The government sends the most dangerous supervillains in the world - Bloodsport, Peacemaker, King Shark, Harley Quinn and others - to the remote, enemy-infused island of Corto Maltese. Armed with high-tech weapons, they trek through the dangerous jungle on a search-and-destroy mission, with only Col. Rick Flag on the ground to make them behave.
James Gunn gets it. From 2014’s Guardians of the Galaxy followed by its 2017 sequel, we have seen a director who is not only on top of his game when it comes to filmmaking but in his reverence for and his ability to play and bring his own fresh take to his comic book subject we see that this guy knows how to make great comic book films.
The narrative structure is unconventional, creative and serves the purpose of not only entertaining the audience but of telling the story damn well. There are fresh little flares of creativity from title fonts all the way to perspective changes that let us as the audience be sucked into the narrative.

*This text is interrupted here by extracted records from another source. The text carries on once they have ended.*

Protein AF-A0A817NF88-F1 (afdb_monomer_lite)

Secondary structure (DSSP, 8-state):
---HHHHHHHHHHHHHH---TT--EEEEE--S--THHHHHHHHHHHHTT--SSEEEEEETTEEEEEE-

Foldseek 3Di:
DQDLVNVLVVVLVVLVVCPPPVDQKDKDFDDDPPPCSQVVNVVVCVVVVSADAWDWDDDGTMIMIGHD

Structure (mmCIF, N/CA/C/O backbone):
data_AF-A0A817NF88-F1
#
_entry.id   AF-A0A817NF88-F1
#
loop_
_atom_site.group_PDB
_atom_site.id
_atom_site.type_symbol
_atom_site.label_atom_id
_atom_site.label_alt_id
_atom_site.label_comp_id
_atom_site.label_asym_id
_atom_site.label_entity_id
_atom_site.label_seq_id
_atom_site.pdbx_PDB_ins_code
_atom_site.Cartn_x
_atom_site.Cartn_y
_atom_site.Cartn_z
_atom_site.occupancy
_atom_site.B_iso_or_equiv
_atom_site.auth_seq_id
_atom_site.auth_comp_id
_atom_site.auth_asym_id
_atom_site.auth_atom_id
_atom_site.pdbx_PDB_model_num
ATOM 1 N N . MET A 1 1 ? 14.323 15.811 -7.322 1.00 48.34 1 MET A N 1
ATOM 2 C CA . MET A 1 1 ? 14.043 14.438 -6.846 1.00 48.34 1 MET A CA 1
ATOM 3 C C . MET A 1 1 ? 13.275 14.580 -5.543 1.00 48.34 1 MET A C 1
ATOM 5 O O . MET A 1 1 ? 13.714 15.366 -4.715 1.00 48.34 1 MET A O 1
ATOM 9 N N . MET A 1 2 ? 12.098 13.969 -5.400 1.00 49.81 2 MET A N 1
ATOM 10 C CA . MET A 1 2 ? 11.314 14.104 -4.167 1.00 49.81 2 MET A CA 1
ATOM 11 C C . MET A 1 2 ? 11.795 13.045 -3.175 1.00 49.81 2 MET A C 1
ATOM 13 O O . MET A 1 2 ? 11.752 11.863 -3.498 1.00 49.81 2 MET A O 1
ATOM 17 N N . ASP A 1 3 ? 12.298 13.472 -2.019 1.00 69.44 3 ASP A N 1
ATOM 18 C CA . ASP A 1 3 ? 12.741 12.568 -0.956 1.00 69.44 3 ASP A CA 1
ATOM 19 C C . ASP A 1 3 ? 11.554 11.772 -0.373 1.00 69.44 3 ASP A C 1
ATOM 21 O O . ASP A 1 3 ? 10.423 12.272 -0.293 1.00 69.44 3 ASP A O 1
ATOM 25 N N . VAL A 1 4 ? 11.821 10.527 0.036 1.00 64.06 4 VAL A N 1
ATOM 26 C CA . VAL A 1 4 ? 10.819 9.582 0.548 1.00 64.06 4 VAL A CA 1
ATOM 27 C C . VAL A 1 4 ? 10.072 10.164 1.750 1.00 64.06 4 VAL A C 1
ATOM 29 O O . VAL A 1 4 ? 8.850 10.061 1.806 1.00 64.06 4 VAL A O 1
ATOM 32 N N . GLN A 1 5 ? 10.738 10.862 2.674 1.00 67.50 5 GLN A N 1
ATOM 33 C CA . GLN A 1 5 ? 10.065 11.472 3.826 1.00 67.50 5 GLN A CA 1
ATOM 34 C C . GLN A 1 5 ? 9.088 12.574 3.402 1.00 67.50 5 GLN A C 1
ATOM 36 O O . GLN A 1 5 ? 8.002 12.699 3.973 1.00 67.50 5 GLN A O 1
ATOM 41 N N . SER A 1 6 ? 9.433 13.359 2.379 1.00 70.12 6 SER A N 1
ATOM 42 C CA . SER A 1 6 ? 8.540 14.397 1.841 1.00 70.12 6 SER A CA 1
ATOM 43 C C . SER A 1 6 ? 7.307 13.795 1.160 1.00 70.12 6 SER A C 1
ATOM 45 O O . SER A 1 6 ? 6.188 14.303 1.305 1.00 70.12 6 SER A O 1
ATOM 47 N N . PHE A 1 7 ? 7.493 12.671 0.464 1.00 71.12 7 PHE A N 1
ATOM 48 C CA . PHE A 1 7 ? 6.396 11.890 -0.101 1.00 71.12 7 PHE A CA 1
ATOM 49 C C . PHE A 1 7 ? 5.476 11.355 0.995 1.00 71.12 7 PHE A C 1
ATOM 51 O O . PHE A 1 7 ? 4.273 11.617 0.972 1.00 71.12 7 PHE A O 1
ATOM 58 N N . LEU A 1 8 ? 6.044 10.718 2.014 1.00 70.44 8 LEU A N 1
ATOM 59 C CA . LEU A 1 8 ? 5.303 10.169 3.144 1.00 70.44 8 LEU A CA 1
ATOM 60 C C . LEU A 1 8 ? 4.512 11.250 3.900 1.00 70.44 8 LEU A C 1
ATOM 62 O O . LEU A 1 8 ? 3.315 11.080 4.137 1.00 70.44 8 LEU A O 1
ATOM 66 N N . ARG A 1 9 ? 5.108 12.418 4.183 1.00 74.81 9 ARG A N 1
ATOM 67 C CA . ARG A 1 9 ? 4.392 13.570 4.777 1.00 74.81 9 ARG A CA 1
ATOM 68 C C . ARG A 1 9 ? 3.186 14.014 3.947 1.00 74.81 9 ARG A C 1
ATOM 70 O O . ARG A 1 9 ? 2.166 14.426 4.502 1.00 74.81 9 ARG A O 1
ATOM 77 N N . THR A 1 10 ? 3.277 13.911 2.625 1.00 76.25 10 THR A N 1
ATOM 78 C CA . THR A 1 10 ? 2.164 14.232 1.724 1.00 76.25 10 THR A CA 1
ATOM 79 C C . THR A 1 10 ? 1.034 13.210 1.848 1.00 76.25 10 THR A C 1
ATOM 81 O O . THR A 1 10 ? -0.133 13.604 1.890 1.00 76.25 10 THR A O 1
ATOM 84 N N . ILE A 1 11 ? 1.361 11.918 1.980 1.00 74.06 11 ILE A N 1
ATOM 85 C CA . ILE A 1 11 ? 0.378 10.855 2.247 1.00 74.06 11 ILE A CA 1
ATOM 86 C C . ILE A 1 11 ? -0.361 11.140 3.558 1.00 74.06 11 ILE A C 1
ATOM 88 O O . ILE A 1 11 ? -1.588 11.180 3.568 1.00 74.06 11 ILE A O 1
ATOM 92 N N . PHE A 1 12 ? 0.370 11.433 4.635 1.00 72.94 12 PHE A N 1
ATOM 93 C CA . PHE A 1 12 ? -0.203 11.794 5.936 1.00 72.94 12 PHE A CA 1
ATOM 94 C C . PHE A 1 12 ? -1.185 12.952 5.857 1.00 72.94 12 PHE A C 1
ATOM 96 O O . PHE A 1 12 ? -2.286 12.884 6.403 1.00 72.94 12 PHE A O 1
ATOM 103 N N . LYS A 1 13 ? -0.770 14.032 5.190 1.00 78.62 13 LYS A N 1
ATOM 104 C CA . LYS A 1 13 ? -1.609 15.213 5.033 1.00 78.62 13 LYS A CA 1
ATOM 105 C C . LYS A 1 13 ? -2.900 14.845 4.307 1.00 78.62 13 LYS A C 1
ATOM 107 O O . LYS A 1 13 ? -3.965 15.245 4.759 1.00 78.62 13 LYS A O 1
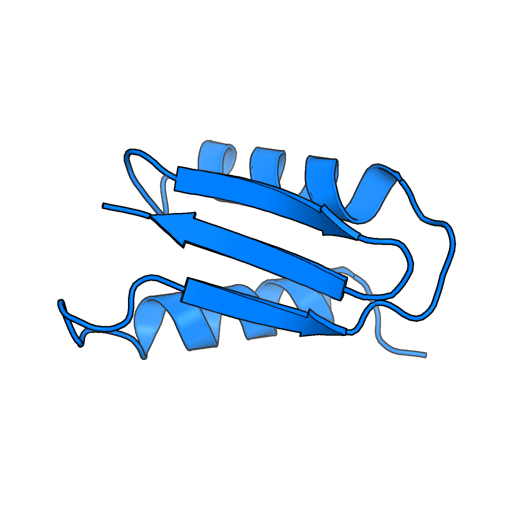ATOM 112 N N . LYS A 1 14 ? -2.820 14.025 3.254 1.00 77.12 14 LYS A N 1
ATOM 113 C CA . LYS A 1 14 ? -4.002 13.556 2.52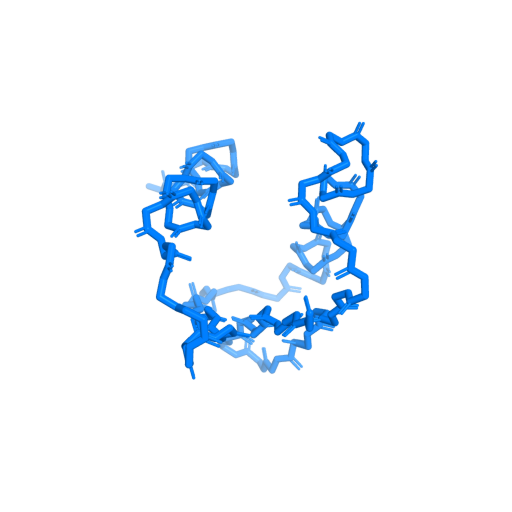5 1.00 77.12 14 LYS A CA 1
ATOM 114 C C . LYS A 1 14 ? -4.900 12.646 3.360 1.00 77.12 14 LYS A C 1
ATOM 116 O O . LYS A 1 14 ? -6.104 12.857 3.333 1.00 77.12 14 LYS A O 1
ATOM 121 N N . ILE A 1 15 ? -4.350 11.697 4.122 1.00 74.56 15 ILE A N 1
ATOM 122 C CA . ILE A 1 15 ? -5.137 10.834 5.022 1.00 74.56 15 ILE A CA 1
ATOM 123 C C . ILE A 1 15 ? -5.895 11.690 6.044 1.00 74.56 15 ILE A C 1
ATOM 125 O O . ILE A 1 15 ? -7.106 11.563 6.165 1.00 74.56 15 ILE A O 1
ATOM 129 N N . LYS A 1 16 ? -5.201 12.614 6.722 1.00 72.06 16 LYS A N 1
ATOM 130 C CA . LYS A 1 16 ? -5.805 13.492 7.739 1.00 72.06 16 LYS A CA 1
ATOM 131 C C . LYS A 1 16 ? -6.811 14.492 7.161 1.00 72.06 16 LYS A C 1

Gunn also manages, with a massive cast of characters, to give this film such heart that you can’t help but care about these characters as they face escalating predicament after predicament. New characters Bloodshot, Peacemaker, Ratcatcher 2, King Shark and Polka Dot Man are all massive highlights but man - we’ve gotta have more of Weasel. Gunn deftly develops these characters while creating moment after moment of irreverent humour. Also this is the best that we’ve seen Robbie’s Harley Quinn. In limited screen time due to the ensemble nature of this film, we still see more agency and the uniqueness of Quinn’s character than we have in other films.
The Suicide Squad is brutally violent but not in a Saving Private Ryan kinda way. The violence feels comic, often played for laughs, which keeps the comic book tone quite nicely. As with Gunn’s Guardian films, The Suicide Squad has a cracking soundtrack with one of the highlights being Quinn unleashing unadultered bloody chaos accompanied by the Louis Prima classic ‘Just a Gigolo.’
In The Suicide Squad James Gunn masterfully delivers what audiences long for in a comic book, superhero film with a little bit of added freshness and spice thrown in for good measure. It’s bold, brutal, bizarre at times with a whole lot of heart and a hell of a lot of fun making for the best superhero flick to hit the big screen since Endgame.